# como habilitar mp3 no xmms? (resolvido)

## gesiel

Olá,

no meu make.conf tem a variável USE="mp3", entre outras. Compilei o xmms, só que não está com "plugin de entrada" para mp3. Ao fazer "emerge --search mp3" aparece uma lista de pacotes, mas não consigo identificar se é algum destes.
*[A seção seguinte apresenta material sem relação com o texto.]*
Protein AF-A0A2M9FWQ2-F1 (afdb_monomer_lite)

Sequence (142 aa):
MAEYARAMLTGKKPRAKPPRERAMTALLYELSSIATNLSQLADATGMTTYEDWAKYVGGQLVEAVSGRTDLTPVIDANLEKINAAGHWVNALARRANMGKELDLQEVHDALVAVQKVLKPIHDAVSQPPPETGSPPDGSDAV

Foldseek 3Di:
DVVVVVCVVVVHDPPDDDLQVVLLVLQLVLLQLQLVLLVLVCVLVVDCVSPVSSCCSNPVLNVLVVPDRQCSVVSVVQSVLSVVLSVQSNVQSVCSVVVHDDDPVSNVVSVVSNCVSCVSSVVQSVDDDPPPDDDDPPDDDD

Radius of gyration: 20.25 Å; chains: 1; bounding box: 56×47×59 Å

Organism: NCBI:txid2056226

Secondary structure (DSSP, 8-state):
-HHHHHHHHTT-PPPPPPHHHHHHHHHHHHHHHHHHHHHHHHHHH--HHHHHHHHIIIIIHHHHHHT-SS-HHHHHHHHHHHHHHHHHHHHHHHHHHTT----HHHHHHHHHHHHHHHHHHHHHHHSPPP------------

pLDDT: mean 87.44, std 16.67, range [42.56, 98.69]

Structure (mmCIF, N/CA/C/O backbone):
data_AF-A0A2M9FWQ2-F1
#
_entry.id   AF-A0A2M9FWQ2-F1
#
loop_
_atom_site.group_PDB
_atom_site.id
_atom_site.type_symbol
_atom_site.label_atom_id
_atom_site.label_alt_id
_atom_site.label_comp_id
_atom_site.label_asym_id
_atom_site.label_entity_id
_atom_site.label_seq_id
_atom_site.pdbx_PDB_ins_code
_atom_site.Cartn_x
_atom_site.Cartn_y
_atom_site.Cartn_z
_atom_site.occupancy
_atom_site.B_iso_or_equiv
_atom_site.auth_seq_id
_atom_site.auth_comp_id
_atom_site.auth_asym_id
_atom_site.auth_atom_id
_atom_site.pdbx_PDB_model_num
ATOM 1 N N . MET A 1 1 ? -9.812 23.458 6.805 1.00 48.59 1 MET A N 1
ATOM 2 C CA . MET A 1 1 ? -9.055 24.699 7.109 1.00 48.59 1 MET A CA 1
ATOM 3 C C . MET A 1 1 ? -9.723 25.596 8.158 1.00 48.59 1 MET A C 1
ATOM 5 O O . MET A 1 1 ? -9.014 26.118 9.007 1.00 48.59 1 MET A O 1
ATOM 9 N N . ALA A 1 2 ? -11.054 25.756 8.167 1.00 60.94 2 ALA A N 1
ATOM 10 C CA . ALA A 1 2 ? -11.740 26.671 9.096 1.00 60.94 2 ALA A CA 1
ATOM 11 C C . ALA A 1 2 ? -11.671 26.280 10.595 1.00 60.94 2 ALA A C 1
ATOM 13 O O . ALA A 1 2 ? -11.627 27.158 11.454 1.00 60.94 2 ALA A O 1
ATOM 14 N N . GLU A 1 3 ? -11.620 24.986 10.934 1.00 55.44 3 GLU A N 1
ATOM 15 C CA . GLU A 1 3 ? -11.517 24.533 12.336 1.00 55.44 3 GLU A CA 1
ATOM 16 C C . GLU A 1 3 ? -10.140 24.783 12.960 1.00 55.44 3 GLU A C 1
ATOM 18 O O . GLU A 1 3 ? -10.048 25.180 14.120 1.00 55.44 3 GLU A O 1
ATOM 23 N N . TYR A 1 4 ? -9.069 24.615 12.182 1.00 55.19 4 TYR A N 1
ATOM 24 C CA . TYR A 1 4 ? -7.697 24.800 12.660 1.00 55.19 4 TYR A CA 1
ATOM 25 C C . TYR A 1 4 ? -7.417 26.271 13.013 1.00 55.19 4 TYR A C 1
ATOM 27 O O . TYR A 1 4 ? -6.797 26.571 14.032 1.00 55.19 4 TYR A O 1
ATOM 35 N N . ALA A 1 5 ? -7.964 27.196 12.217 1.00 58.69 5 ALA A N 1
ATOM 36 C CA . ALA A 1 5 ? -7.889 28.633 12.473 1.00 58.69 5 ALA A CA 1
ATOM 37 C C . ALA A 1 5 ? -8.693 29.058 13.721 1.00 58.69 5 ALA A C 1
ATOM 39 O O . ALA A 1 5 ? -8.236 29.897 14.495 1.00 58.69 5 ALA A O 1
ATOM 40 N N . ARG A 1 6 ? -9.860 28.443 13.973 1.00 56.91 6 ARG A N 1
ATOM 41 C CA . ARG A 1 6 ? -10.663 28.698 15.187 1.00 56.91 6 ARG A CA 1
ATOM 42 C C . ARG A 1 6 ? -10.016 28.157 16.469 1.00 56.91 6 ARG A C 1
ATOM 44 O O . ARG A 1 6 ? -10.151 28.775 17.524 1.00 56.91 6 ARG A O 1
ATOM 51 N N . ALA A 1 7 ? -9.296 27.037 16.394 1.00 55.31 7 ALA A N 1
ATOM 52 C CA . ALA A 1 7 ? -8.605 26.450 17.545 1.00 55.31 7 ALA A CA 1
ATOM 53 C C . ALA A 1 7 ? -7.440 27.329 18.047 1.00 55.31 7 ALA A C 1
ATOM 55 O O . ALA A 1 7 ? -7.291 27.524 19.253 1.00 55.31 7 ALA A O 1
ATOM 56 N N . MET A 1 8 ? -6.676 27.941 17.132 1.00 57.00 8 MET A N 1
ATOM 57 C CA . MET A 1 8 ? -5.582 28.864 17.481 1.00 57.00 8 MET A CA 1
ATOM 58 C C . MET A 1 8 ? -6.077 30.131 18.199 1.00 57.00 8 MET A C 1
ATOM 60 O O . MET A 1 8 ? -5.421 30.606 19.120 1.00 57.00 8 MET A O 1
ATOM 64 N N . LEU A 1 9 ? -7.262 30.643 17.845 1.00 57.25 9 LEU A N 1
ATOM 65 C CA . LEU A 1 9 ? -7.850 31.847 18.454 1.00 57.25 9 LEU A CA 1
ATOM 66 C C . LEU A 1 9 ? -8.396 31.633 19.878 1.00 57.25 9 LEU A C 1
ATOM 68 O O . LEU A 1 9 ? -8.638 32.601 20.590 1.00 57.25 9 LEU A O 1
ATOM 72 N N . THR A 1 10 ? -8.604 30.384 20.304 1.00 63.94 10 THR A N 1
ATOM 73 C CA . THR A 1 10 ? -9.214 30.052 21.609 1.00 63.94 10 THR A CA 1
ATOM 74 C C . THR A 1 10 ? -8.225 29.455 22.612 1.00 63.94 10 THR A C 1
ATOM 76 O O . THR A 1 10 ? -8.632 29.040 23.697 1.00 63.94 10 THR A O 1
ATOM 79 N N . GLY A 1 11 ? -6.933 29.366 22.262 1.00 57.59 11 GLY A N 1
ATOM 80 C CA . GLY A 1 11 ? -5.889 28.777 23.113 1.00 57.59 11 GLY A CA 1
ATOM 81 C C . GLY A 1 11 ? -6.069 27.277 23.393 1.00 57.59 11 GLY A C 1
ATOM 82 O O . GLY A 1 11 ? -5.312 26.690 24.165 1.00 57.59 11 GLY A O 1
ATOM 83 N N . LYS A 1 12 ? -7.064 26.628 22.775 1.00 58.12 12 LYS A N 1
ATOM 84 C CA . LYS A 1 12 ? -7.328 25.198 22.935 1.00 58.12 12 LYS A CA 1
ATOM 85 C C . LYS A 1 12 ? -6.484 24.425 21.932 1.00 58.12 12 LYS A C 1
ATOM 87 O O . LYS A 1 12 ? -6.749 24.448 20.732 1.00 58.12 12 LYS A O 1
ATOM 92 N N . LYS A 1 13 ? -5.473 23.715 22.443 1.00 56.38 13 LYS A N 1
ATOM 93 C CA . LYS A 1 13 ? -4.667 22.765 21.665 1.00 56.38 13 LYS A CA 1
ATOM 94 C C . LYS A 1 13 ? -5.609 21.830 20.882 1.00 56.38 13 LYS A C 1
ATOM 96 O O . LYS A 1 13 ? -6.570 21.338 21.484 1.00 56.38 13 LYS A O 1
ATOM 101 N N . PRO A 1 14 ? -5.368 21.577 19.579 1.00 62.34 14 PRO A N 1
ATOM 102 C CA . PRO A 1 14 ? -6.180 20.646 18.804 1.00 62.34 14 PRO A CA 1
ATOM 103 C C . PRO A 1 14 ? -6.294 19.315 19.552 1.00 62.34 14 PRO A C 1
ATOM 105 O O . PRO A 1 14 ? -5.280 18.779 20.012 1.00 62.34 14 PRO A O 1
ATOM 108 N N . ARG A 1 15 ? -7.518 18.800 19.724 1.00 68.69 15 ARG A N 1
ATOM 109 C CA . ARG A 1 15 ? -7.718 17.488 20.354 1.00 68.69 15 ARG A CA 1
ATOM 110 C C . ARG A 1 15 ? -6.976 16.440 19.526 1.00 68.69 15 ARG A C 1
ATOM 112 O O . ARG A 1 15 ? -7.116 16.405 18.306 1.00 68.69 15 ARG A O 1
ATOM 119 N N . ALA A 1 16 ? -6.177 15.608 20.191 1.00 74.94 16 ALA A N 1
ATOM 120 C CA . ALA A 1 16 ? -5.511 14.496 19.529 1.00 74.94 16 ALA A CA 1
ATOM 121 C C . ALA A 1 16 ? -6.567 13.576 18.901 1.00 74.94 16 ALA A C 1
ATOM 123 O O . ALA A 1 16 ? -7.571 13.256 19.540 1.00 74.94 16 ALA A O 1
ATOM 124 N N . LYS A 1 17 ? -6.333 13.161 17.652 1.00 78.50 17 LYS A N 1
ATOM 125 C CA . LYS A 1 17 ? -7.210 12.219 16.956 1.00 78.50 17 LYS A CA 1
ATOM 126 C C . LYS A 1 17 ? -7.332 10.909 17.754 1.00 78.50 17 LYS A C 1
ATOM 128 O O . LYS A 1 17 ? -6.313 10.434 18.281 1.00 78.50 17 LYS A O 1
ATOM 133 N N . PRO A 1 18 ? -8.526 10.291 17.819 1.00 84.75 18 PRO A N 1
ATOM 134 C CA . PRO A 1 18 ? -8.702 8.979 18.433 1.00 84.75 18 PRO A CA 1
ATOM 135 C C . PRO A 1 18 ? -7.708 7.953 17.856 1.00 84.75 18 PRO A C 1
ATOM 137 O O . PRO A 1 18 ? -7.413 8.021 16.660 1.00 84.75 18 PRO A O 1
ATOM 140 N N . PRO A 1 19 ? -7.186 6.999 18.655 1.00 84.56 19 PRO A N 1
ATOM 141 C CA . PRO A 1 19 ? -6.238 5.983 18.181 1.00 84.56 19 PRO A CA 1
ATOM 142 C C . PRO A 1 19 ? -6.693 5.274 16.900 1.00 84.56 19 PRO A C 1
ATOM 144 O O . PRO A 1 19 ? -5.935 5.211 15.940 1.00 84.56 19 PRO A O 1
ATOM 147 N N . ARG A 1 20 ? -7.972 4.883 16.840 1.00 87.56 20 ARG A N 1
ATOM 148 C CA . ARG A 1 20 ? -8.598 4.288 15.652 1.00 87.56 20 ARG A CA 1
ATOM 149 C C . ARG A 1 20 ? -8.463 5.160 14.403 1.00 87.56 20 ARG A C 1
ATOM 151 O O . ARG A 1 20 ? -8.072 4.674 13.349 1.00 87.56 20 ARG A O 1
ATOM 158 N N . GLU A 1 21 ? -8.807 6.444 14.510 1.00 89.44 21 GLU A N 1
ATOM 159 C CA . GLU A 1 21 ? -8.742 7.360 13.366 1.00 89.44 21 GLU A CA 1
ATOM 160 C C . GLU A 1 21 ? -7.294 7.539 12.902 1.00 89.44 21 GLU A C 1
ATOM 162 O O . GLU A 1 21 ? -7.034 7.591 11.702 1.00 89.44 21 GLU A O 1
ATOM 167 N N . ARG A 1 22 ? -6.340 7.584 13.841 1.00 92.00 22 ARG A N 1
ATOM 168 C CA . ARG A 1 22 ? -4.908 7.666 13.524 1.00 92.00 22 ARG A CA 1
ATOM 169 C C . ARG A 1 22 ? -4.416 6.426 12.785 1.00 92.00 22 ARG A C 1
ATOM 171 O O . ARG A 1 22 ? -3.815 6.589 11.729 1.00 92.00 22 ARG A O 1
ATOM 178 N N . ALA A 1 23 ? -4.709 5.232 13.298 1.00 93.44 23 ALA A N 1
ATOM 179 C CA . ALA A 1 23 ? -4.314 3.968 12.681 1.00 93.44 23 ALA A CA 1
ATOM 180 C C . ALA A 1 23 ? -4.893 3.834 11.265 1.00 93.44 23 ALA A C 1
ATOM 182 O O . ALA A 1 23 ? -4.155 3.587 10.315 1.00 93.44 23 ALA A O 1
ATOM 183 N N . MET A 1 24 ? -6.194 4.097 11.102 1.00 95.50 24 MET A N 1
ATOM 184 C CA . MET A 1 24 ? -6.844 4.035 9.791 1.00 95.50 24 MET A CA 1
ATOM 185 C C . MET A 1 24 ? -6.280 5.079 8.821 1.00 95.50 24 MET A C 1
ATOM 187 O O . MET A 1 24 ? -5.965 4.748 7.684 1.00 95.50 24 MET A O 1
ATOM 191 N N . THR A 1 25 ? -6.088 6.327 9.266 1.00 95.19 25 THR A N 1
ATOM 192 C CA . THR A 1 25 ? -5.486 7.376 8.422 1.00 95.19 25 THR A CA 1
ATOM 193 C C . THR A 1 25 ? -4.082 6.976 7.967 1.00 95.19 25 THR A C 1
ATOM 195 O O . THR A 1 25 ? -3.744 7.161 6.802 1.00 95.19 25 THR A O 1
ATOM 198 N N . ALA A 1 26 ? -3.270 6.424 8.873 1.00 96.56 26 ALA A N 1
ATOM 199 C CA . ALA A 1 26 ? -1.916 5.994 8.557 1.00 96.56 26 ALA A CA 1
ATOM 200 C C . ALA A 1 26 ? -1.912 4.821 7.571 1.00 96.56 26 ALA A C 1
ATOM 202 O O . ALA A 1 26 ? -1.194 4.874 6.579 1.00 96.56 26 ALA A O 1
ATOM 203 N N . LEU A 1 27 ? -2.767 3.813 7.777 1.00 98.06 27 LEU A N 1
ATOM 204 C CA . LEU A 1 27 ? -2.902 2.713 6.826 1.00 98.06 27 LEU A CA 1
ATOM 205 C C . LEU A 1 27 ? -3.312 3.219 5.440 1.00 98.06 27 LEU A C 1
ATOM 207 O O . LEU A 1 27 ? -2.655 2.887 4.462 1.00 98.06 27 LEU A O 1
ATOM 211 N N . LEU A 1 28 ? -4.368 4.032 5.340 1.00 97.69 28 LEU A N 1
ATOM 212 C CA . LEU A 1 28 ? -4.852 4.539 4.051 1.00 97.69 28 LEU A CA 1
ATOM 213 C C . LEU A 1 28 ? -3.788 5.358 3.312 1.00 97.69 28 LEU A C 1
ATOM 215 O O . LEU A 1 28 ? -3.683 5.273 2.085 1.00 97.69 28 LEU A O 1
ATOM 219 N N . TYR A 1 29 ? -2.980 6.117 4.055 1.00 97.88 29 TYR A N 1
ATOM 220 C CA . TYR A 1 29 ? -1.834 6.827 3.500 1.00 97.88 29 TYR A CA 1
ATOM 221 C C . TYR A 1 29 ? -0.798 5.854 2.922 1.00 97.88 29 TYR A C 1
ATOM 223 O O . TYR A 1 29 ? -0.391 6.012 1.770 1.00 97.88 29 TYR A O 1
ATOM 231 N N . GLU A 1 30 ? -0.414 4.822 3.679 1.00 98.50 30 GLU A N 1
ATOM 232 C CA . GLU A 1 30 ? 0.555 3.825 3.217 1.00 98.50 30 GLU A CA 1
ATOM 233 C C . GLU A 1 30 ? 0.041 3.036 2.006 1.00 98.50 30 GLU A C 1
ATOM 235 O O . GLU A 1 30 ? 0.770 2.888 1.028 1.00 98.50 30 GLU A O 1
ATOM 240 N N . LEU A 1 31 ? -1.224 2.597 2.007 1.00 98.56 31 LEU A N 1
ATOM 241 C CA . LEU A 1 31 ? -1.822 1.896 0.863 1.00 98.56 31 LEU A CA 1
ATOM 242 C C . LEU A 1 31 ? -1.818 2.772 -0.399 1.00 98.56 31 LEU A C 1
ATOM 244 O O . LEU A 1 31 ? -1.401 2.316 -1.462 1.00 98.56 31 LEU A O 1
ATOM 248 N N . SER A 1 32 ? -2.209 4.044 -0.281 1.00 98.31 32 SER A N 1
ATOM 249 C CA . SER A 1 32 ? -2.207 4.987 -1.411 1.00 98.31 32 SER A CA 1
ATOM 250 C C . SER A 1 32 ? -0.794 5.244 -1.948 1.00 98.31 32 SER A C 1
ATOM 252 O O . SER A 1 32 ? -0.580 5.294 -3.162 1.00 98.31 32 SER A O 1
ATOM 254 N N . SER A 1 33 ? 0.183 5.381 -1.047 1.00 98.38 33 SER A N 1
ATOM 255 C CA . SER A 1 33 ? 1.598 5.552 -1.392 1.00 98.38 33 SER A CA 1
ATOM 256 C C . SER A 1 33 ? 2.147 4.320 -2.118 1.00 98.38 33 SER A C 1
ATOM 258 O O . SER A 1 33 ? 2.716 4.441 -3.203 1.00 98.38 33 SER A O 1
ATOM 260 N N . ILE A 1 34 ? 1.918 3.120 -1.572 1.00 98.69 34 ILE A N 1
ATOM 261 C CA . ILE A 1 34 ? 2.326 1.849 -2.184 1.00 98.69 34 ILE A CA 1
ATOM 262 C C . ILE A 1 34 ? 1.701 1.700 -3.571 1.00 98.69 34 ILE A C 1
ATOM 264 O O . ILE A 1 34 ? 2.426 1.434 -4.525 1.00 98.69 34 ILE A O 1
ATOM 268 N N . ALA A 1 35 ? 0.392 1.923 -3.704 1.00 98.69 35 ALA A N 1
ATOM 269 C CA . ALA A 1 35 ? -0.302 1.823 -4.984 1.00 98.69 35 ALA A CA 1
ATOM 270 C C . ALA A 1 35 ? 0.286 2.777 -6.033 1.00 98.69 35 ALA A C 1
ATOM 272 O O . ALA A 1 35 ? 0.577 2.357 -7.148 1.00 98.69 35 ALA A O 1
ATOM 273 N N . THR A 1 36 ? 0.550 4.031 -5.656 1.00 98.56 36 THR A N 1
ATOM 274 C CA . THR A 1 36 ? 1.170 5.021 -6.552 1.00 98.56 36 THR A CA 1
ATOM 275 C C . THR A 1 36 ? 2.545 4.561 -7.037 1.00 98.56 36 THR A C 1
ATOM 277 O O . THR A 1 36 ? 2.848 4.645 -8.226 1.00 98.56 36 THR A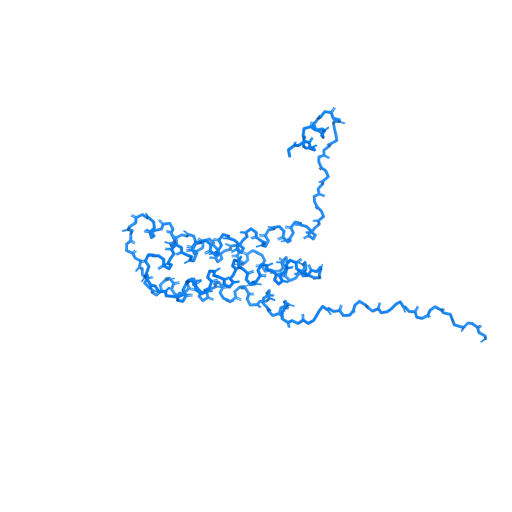 O 1
ATOM 280 N N . ASN A 1 37 ? 3.380 4.047 -6.132 1.00 98.50 37 ASN A N 1
ATOM 281 C CA . ASN A 1 37 ? 4.724 3.594 -6.483 1.00 98.50 37 ASN A CA 1
ATOM 282 C C . ASN A 1 37 ? 4.698 2.305 -7.321 1.00 98.50 37 ASN A C 1
ATOM 284 O O . ASN A 1 37 ? 5.525 2.146 -8.214 1.00 98.50 37 ASN A O 1
ATOM 288 N N . LEU A 1 38 ? 3.738 1.407 -7.081 1.00 98.44 38 LEU A N 1
ATOM 289 C CA . LEU A 1 38 ? 3.524 0.225 -7.918 1.00 98.44 38 LEU A CA 1
ATOM 290 C C . LEU A 1 38 ? 3.081 0.606 -9.336 1.00 98.44 38 LEU A C 1
ATOM 292 O O . LEU A 1 38 ? 3.605 0.032 -10.285 1.00 98.44 38 LEU A O 1
ATOM 296 N N . SER A 1 39 ? 2.209 1.606 -9.501 1.00 98.19 39 SER A N 1
ATOM 297 C CA . SER A 1 39 ? 1.858 2.125 -10.831 1.00 98.19 39 SER A CA 1
ATOM 298 C C . SER A 1 39 ? 3.080 2.671 -11.570 1.00 98.19 39 SER A C 1
ATOM 300 O O . SER A 1 39 ? 3.288 2.340 -12.729 1.00 98.19 39 SER A O 1
ATOM 302 N N . GLN A 1 40 ? 3.950 3.426 -10.890 1.00 97.31 40 GLN A N 1
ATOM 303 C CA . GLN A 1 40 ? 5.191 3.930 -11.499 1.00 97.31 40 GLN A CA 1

Alguém poderia me dizer o que preciso fazer para instalar "plugin de entrada" para mp3 no xmms?

Obrigado.

GesielLast edited by gesiel on Tue Feb 15, 2005 11:50 pm; edited 1 time in total

----------

## RoadRunner

Basta usares a flag mp3 na USE para activar o decoder de mp3 no xmms. Tens a certeza que está activado? experienta fazer emerge -vp xmms e verifica isso. Se estiver mesmo e mesmo assim não tocar mp3 verifica outras situações, como o plugin de saida de som, arts, alsa, oss, etc.

----------

## codemaker

No meu sistema, a flag mp3 não parece influenciar o xmms:

 *Quote:*   

> 
> 
> delphis root # emerge -pv xmms
> 
> These are the packages that I would merge, in order:
> ...

 

De qualquer das formas, nunca a tive activada no meu make.conf e não me lembro do xmms nunca ter lido mp3. Aliás, quando instalei o xmms, logo quando comecei a usar gentoo, a primeira coisa que pensei foi "Lá vou eu ter que arranjar o plugin para mp3" (estava habituado ao red hat). Mas depois reparei que não era preciso porque o xmms já lia mp3 sem que eu tenho feito nada de especial para isso.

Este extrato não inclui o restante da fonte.